Search code examples
pythonpicklepython-multiprocessing

multiprocess initializer and pickling


I've been playing around with multiprocessing.Pool and trying to understand how exactly the initializer argument works. From what I understand, the initializer function is called for each process, so I assumed the arguments to it (i.e. initargs) would have to be pickled across process boundaries. I know that the map method of a pool also uses pickling for its arguments, so I assumed that anything that works as an argument for the initializer should also work as an argument for mapping.

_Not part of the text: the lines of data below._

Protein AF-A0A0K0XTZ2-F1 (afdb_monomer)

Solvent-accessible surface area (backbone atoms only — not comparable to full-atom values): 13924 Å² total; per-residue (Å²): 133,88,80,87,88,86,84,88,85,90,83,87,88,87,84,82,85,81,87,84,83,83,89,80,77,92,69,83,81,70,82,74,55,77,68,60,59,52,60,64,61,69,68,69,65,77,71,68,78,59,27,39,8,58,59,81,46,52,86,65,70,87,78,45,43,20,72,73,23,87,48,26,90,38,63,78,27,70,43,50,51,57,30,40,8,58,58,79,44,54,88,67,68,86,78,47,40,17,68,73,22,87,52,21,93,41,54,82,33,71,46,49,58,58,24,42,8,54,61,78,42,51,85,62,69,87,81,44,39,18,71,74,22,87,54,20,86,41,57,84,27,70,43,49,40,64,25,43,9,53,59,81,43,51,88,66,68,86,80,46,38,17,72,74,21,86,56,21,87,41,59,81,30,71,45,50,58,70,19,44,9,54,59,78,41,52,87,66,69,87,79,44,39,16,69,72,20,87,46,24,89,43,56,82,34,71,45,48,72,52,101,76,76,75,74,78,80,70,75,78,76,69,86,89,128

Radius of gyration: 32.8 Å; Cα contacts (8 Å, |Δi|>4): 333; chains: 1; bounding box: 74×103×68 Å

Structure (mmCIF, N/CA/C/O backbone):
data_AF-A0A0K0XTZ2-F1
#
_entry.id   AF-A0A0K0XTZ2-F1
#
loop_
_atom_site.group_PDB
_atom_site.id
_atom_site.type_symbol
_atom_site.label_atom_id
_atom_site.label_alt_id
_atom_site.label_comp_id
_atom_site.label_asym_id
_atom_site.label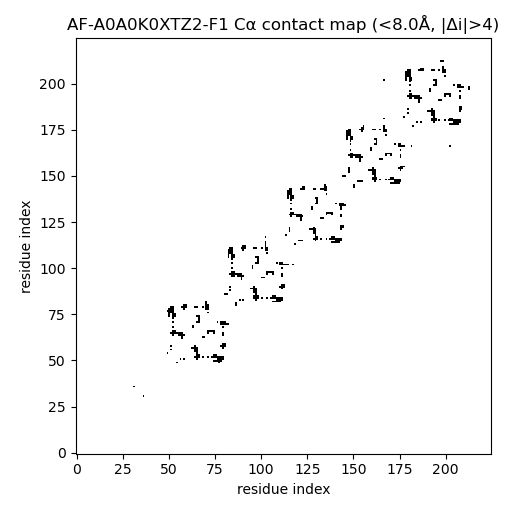_entity_id
_atom_site.label_seq_id
_atom_site.pdbx_PDB_ins_code
_atom_site.Cartn_x
_atom_site.Cartn_y
_atom_site.Cartn_z
_atom_site.occupancy
_atom_site.B_iso_or_equiv
_atom_site.auth_seq_id
_atom_site.auth_comp_id
_atom_site.auth_asym_id
_atom_site.auth_atom_id
_atom_site.pdbx_PDB_model_num
ATOM 1 N N . MET A 1 1 ? -6.822 84.408 -36.175 1.00 39.38 1 MET A N 1
ATOM 2 C CA . MET A 1 1 ? -6.621 85.666 -35.437 1.00 39.38 1 MET A CA 1
ATOM 3 C C . MET A 1 1 ? -6.266 85.273 -34.027 1.00 39.38 1 MET A C 1
ATOM 5 O O . MET A 1 1 ? -7.097 84.690 -33.344 1.00 39.38 1 MET A O 1
ATOM 9 N N . ASP A 1 2 ? -5.000 85.478 -33.688 1.00 39.59 2 ASP A N 1
ATOM 10 C CA . ASP A 1 2 ? -4.441 85.404 -32.344 1.00 39.59 2 ASP A CA 1
ATOM 11 C C . ASP A 1 2 ? -5.299 86.131 -31.299 1.00 39.59 2 ASP A C 1
ATOM 13 O O . ASP A 1 2 ? -5.990 87.097 -31.626 1.00 39.59 2 ASP A O 1
ATOM 17 N N . VAL A 1 3 ? -5.194 85.713 -30.035 1.00 40.47 3 VAL A N 1
ATOM 18 C CA . VAL A 1 3 ? -4.471 86.463 -28.986 1.00 40.47 3 VAL A CA 1
ATOM 19 C C . VAL A 1 3 ? -4.570 85.703 -27.647 1.00 40.47 3 VAL A C 1
ATOM 21 O O . VAL A 1 3 ? -5.644 85.299 -27.212 1.00 40.47 3 VAL A O 1
ATOM 24 N N . HIS A 1 4 ? -3.403 85.525 -27.016 1.00 42.88 4 HIS A N 1
ATOM 25 C CA . HIS A 1 4 ? -3.137 85.106 -25.631 1.00 42.88 4 HIS A CA 1
ATOM 26 C C . HIS A 1 4 ? -4.076 85.695 -24.567 1.00 42.88 4 HIS A C 1
ATOM 28 O O . HIS A 1 4 ? -4.467 86.841 -24.719 1.00 42.88 4 HIS A O 1
ATOM 34 N N . HIS A 1 5 ? -4.254 85.004 -23.427 1.00 46.50 5 HIS A N 1
ATOM 35 C CA . HIS A 1 5 ? -4.132 85.572 -22.066 1.00 46.50 5 HIS A CA 1
ATOM 36 C C . HIS A 1 5 ? -3.809 84.468 -21.032 1.00 46.50 5 HIS A C 1
ATOM 38 O O . HIS A 1 5 ? -4.320 83.356 -21.110 1.00 46.50 5 HIS A O 1
ATOM 44 N N . ASN A 1 6 ? -2.917 84.804 -20.096 1.00 40.16 6 ASN A N 1
ATOM 45 C CA . ASN A 1 6 ? -2.388 83.992 -18.994 1.00 40.16 6 ASN A CA 1
ATOM 46 C C . ASN A 1 6 ? -3.231 84.106 -17.704 1.00 40.16 6 ASN A C 1
ATOM 48 O O . ASN A 1 6 ? -3.869 85.131 -17.487 1.00 40.16 6 ASN A O 1
ATOM 52 N N . ALA A 1 7 ? -2.992 83.132 -16.810 1.00 39.47 7 ALA A N 1
ATOM 53 C CA . ALA A 1 7 ? -2.853 83.229 -15.342 1.00 39.47 7 ALA A CA 1
ATOM 54 C C . ALA A 1 7 ? -3.976 82.700 -14.413 1.00 39.47 7 ALA A C 1
ATOM 56 O O . ALA A 1 7 ? -5.071 83.243 -14.362 1.00 39.47 7 ALA A O 1
ATOM 57 N N . ALA A 1 8 ? -3.540 81.714 -13.604 1.00 38.06 8 ALA A N 1
ATOM 58 C CA . ALA A 1 8 ? -3.781 81.437 -12.176 1.00 38.06 8 ALA A CA 1
ATOM 59 C C . ALA A 1 8 ? -5.209 81.175 -11.649 1.00 38.06 8 ALA A C 1
ATOM 61 O O . ALA A 1 8 ? -6.037 82.072 -11.674 1.00 38.06 8 ALA A O 1
ATOM 62 N N . ASP A 1 9 ? -5.423 80.008 -11.014 1.00 36.91 9 ASP A N 1
ATOM 63 C CA . ASP A 1 9 ? -5.696 79.922 -9.562 1.00 36.91 9 ASP A CA 1
ATOM 64 C C . ASP A 1 9 ? -5.617 78.472 -9.009 1.00 36.91 9 ASP A C 1
ATOM 66 O O . ASP A 1 9 ? -5.980 77.497 -9.659 1.00 36.91 9 ASP A O 1
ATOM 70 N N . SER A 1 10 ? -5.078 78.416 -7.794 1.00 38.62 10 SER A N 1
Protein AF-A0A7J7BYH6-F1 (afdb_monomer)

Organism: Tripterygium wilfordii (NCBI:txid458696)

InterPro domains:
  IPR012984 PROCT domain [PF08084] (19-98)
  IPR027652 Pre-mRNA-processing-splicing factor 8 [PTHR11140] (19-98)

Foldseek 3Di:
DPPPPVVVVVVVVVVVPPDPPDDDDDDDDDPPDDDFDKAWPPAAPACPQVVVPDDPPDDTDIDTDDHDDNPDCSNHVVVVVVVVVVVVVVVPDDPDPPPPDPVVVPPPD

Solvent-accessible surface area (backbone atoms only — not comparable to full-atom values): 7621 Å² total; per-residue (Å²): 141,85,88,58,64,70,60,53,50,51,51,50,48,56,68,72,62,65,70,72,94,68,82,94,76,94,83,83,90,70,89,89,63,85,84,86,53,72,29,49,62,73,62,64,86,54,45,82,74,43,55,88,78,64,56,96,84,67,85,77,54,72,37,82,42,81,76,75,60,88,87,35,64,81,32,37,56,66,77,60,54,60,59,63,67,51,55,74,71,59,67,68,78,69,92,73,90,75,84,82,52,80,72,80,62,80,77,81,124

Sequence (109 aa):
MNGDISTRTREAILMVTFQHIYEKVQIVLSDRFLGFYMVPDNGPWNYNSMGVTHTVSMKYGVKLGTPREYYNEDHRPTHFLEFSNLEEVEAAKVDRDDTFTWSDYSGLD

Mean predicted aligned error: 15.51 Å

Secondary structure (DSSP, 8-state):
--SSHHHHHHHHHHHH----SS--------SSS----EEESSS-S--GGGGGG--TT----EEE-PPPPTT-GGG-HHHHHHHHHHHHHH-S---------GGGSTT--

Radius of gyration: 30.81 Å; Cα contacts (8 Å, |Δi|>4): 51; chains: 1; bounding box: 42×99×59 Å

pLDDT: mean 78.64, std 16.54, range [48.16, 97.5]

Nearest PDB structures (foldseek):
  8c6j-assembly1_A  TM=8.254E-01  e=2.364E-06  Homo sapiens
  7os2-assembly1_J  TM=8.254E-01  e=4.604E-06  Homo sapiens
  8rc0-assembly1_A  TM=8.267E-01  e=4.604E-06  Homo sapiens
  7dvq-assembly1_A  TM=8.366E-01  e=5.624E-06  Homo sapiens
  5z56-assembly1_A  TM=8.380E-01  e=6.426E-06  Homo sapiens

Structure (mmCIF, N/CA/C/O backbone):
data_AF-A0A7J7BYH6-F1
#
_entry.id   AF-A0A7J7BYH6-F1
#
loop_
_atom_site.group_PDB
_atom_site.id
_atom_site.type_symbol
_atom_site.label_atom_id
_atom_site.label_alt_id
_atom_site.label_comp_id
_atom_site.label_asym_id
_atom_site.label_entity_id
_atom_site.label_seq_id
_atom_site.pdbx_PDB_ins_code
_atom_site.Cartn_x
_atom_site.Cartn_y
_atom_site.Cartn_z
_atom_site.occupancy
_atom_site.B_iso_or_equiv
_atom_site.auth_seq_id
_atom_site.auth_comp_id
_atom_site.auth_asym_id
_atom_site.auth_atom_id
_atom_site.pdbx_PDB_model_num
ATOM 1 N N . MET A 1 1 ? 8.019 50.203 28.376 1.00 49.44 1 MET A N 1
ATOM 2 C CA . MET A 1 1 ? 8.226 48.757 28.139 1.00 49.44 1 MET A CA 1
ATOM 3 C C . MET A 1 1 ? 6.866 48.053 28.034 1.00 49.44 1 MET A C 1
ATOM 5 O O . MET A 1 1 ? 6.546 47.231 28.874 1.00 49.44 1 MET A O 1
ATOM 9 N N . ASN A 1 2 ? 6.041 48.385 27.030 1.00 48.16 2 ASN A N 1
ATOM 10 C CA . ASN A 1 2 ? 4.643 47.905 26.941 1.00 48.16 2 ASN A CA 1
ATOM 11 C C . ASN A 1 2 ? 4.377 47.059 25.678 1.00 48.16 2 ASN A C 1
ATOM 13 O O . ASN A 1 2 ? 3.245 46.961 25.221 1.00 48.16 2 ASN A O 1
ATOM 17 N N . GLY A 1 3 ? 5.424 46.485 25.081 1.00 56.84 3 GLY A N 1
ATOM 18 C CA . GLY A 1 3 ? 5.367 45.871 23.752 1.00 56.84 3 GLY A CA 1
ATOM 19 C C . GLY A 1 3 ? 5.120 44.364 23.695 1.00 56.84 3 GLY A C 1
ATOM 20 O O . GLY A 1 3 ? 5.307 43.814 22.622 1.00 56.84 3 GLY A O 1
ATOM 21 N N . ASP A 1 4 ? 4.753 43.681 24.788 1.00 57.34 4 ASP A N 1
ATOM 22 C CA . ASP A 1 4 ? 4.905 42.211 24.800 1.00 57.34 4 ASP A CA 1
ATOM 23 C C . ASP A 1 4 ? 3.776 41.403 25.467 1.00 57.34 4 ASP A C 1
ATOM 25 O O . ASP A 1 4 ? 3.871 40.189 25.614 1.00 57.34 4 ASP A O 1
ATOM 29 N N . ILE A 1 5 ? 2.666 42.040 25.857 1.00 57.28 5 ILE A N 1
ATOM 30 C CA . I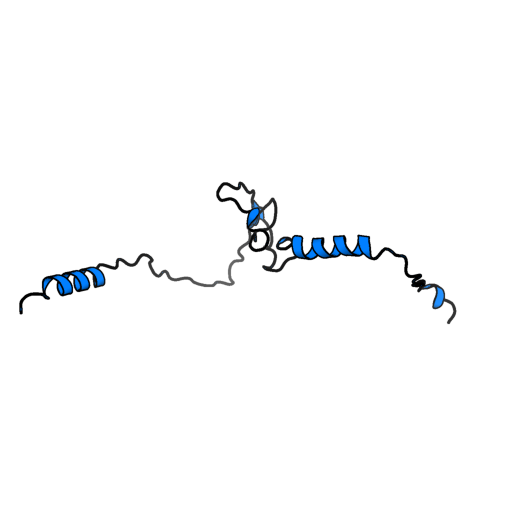LE A 1 5 ? 1.535 41.322 26.483 1.00 57.28 5 ILE A CA 1
ATOM 31 C C . ILE A 1 5 ? 0.570 40.772 25.418 1.00 57.28 5 ILE A C 1
ATOM 33 O O . ILE A 1 5 ? 0.087 39.650 25.539 1.00 57.28 5 ILE A O 1
ATOM 37 N N . SER A 1 6 ? 0.338 41.511 24.327 1.00 59.34 6 SER A N 1
ATOM 38 C CA . SER A 1 6 ? -0.559 41.096 23.232 1.00 59.34 6 SER A CA 1
ATOM 39 C C . SER A 1 6 ? -0.021 39.880 22.461 1.00 59.34 6 SER A C 1
ATOM 41 O O . SER A 1 6 ? -0.767 38.949 22.160 1.00 59.34 6 SER A O 1
ATOM 43 N N . THR A 1 7 ? 1.290 39.841 22.213 1.00 58.41 7 THR A N 1
ATOM 44 C CA . THR A 1 7 ? 1.972 38.759 21.486 1.00 58.41 7 THR A CA 1
ATOM 45 C C . THR A 1 7 ? 1.983 37.466 22.294 1.00 58.41 7 THR A C 1
ATOM 47 O O . THR A 1 7 ? 1.565 36.430 21.788 1.00 58.41 7 THR A O 1
ATOM 50 N N . ARG A 1 8 ? 2.323 37.540 23.589 1.00 58.75 8 ARG A N 1
ATOM 51 C CA . ARG A 1 8 ? 2.289 36.382 24.500 1.00 58.75 8 ARG A CA 1
ATOM 52 C C . ARG A 1 8 ? 0.883 35.836 24.712 1.00 58.75 8 ARG A C 1
ATOM 54 O O . ARG A 1 8 ? 0.711 34.629 24.812 1.00 58.75 8 ARG A O 1
ATOM 61 N N . THR A 1 9 ? -0.128 36.704 24.741 1.00 60.41 9 THR A N 1
ATOM 62 C CA . THR A 1 9 ? -1.529 36.270 24.858 1.00 60.41 9 THR A CA 1
ATOM 63 C C . THR A 1 9 ? -2.004 35.598 23.567 1.00 60.41 9 THR A C 1
ATOM 65 O O . THR A 1 9 ? -2.715 34.602 23.627 1.00 60.41 9 THR A O 1
ATOM 68 N N . ARG A 1 10 ? -1.568 36.075 22.393 1.00 58.84 10 ARG A N 1
ATOM 69 C CA . ARG A 1 10 ? -1.850 35.426 21.102 1.00 58.84 10 ARG A CA 1
ATOM 70 C C . ARG A 1 10 ? -1.146 34.081 20.944 1.00 58.84 10 ARG A C 1
ATOM 72 O O . ARG A 1 10 ? -1.795 33.143 20.498 1.00 58.84 10 ARG A O 1
ATOM 79 N N . GLU A 1 11 ? 0.122 33.970 21.335 1.00 60.09 11 GLU A N 1
ATOM 80 C CA . GLU A 1 11 ? 0.848 32.692 21.326 1.00 60.09 11 GLU A CA 1
ATOM 81 C C . GLU A 1 11 ? 0.272 31.705 22.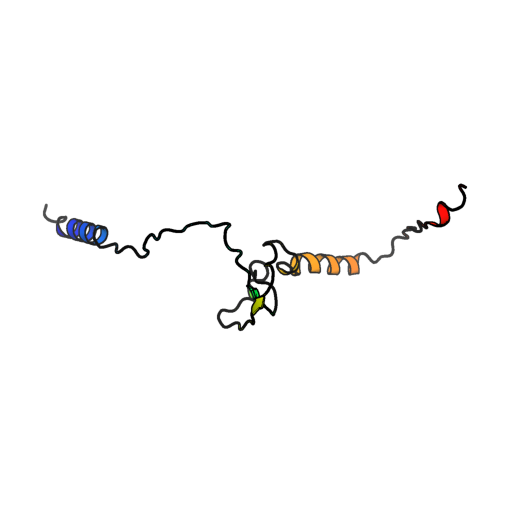346 1.00 60.09 11 GLU A C 1
ATOM 83 O O . GLU A 1 11 ? 0.075 30.541 22.014 1.00 60.09 11 GLU A O 1
ATOM 88 N N . ALA A 1 12 ? -0.099 32.165 23.545 1.00 57.00 12 ALA A N 1
ATOM 89 C CA . ALA A 1 12 ? -0.766 31.326 24.538 1.00 57.00 12 ALA A CA 1
ATOM 90 C C . ALA A 1 12 ? -2.151 30.855 24.062 1.00 57.00 12 ALA A C 1
ATOM 92 O O . ALA A 1 12 ? -2.485 29.689 24.240 1.00 57.00 12 ALA A O 1
ATOM 93 N N . ILE A 1 13 ? -2.941 31.712 23.401 1.00 57.31 13 ILE A N 1
ATOM 94 C CA . ILE A 1 13 ? -4.221 31.307 22.796 1.00 57.31 13 ILE A CA 1
ATOM 95 C C . ILE A 1 13 ? -3.989 30.299 21.662 1.00 57.31 13 ILE A C 1
ATOM 97 O 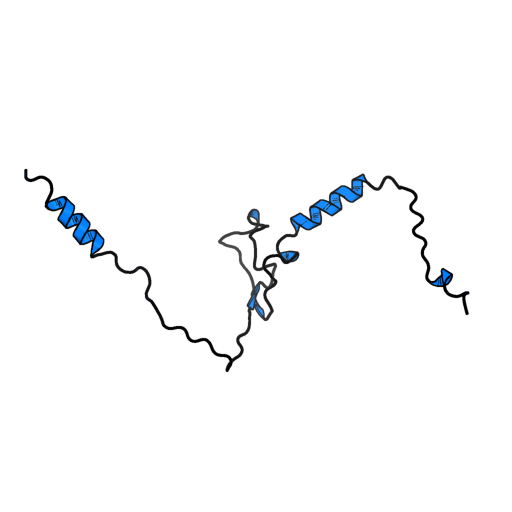O . ILE A 1 13 ? -4.684 29.293 21.630 1.00 57.31 13 ILE A O 1
ATOM 101 N N . LEU A 1 14 ? -2.989 30.503 20.797 1.00 58.47 14 LEU A N 1
ATOM 102 C CA . LEU A 1 14 ? -2.597 29.548 19.746 1.00 58.47 14 LEU A CA 1
ATOM 103 C C . LEU A 1 14 ? -2.126 28.196 20.304 1.00 58.47 14 LEU A C 1
ATOM 105 O O . LEU A 1 14 ? -2.416 27.160 19.710 1.00 58.47 14 LEU A O 1
ATOM 109 N N . MET A 1 15 ? -1.435 28.188 21.447 1.00 57.91 15 MET A N 1
ATOM 110 C CA . MET A 1 15 ? -1.036 26.952 22.130 1.00 57.91 15 MET A CA 1
ATOM 111 C C . MET A 1 15 ? -2.214 26.247 22.815 1.00 57.91 15 MET A C 1
ATOM 113 O O . MET A 1 15 ? -2.200 25.024 22.932 1.00 57.91 15 MET A O 1
ATOM 117 N N . VAL A 1 16 ? -3.247 26.987 23.232 1.00 59.09 16 VAL A N 1
ATOM 118 C CA . VAL A 1 16 ? -4.453 26.435 23.877 1.00 59.09 16 VAL A CA 1
ATOM 119 C C . VAL A 1 16 ? -5.517 26.004 22.853 1.00 59.09 16 VAL A C 1
ATOM 121 O O . VAL A 1 16 ? -6.318 25.122 23.150 1.00 59.09 16 VAL A O 1
ATOM 124 N N . THR A 1 17 ? -5.513 26.550 21.631 1.00 55.94 17 THR A N 1
ATOM 125 C CA . THR A 1 17 ? -6.475 26.215 20.561 1.00 55.94 17 THR A CA 1
ATOM 126 C C . THR A 1 17 ? -5.936 25.264 19.491 1.00 55.94 17 THR A C 1
ATOM 128 O O . THR A 1 17 ? -6.559 25.133 18.434 1.00 55.94 17 THR A O 1
ATOM 131 N N . PHE A 1 18 ? -4.840 24.536 19.744 1.00 57.84 18 PHE A N 1
ATOM 132 C CA . PHE A 1 18 ? -4.471 23.399 18.894 1.00 57.84 18 PHE A CA 1
ATOM 133 C C . PHE A 1 18 ? -5.442 22.234 19.147 1.00 57.84 18 PHE A C 1
ATOM 135 O O . PHE A 1 18 ? -5.164 21.267 19.864 1.00 57.84 18 PHE A O 1
ATOM 142 N N . GLN A 1 19 ? -6.638 22.378 18.575 1.00 61.91 19 GLN A N 1
ATOM 143 C CA . GLN A 1 19 ? -7.645 21.340 18.469 1.00 61.91 19 GLN A CA 1
ATOM 144 C C . GLN A 1 19 ?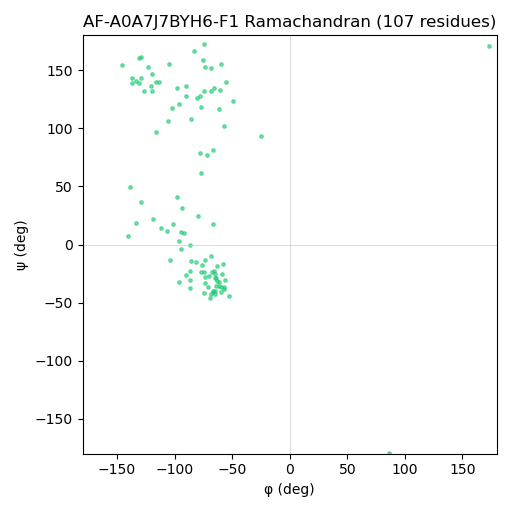 -6.953 20.093 17.920 1.00 61.91 19 GLN A C 1
ATOM 146 O O . GLN A 1 19 ? -6.309 20.139 16.872 1.00 61.91 19 GLN A O 1
ATOM 151 N N . HIS A 1 20 ? -7.036 18.988 18.652 1.00 68.00 20 HIS A N 1
ATOM 152 C CA . HIS A 1 20 ? -6.422 17.747 18.210 1.00 68.00 20 HIS A CA 1
ATOM 153 C C . HIS A 1 20 ? -7.070 17.333 16.881 1.00 68.00 20 HIS A C 1
ATOM 155 O O . HIS A 1 20 ? -8.271 17.086 16.819 1.00 68.00 20 HIS A O 1
ATOM 161 N N . ILE A 1 21 ? -6.272 17.292 15.809 1.00 86.38 21 ILE A N 1
ATOM 162 C CA . ILE A 1 21 ? -6.706 16.933 14.442 1.00 86.38 21 ILE A CA 1
ATOM 163 C C . ILE A 1 21 ? -7.093 15.437 14.361 1.00 86.38 21 ILE A C 1
ATOM 165 O O . ILE A 1 21 ? -7.661 14.979 13.374 1.00 86.38 21 ILE A O 1
ATOM 169 N N . TYR A 1 22 ? -6.803 14.669 15.414 1.00 87.62 22 TYR A N 1
ATOM 170 C CA . TYR A 1 22 ? -7.082 13.245 15.539 1.00 87.62 22 TYR A CA 1
ATOM 171 C C . TYR A 1 22 ? -7.430 12.881 16.988 1.00 87.62 22 TYR A C 1
ATOM 173 O O . TYR A 1 22 ? -6.979 13.527 17.935 1.00 87.62 22 TYR A O 1
ATOM 181 N N . GLU A 1 23 ? -8.193 11.804 17.158 1.00 90.38 23 GLU A N 1
ATOM 182 C CA . GLU A 1 23 ? -8.593 11.260 18.457 1.00 90.38 23 GLU A CA 1
ATOM 183 C C . GLU A 1 23 ? -7.999 9.858 18.646 1.00 90.38 23 GLU A C 1
ATOM 185 O O . GLU A 1 23 ? -7.934 9.061 17.708 1.00 90.38 23 GLU A O 1
ATOM 190 N N . LYS A 1 24 ? -7.535 9.547 19.863 1.00 90.56 24 LYS A N 1
ATOM 191 C CA . LYS A 1 24 ? -7.033 8.208 20.190 1.00 90.56 24 LYS A CA 1
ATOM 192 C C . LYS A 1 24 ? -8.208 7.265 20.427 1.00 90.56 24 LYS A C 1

However, when I run the following piece of code, initialize gets called just fine, but then map throws an exception about not being able to pickle the module. (There's nothing special about using the current module as the argument; it was just the first non-pickleable object that came to mind.) Does anyone know what could be behind this difference?

from __future__ import print_function
import multiprocessing
import sys


def get_pid():
    return multiprocessing.current_process().pid


def initialize(module):
    print('Got module {} in PID {}'.format(module, get_pid()))


def worker(module):
    print('Got module {} in PID {}'.format(module, get_pid()))


current_module = sys.modules[__name__]
work = [current_module]

print('Main process has PID {}'.format(get_pid()))
pool = multiprocessing.Pool(None, initialize, work)
pool.map(worker, work)

Solution

  • Initialize doesn't require pickling, but the map call does. Maybe this will shed some light… (here I'm using multiprocess instead of multiprocessing to give better pickling and interactivity).

    >>> from __future__ import print_function
    >>> import multiprocess as multiprocessing
    >>> import sys
    >>> 
    >>> def get_pid():
    ...     return multiprocessing.current_process().pid
    ... 
    >>> 
    >>> def initialize(module):
    ...     print('Got module {} in PID {}'.format(module, get_pid()))
    ... 
    >>> 
    >>> def worker(module):
    ...     print('Got module {} in PID {}'.format(module, get_pid()))
    ... 
    >>> 
    >>> current_module = sys.modules[__name__]
    >>> work = [current_module]
    >>> 
    >>> print('Main process has PID {}'.format(get_pid()))
    Main process has PID 34866
    >>> pool = multiprocessing.dummy.Pool(None, initialize, work)
    Got module <module '__main__' (built-in)> in PID 34866
    Got module <module '__main__' (built-in)> in PID 34866
    Got module <module '__main__' (built-in)> in PID 34866
    Got module <module '__main__' (built-in)> in PID 34866
    Got module <module '__main__' (built-in)> in PID 34866
    Got module <module '__main__' (built-in)> in PID 34866
    Got module <module '__main__' (built-in)> in PID 34866
    Got module <module '__main__' (built-in)> in PID 34866
    >>> pool.map(worker, work)
    Got module <module '__main__' (built-in)> in PID 34866
    [None]
    

    Cool. The threading pool works… (because it doesn't need to pickle anything). How about when we are shipping both worker and work using serialization?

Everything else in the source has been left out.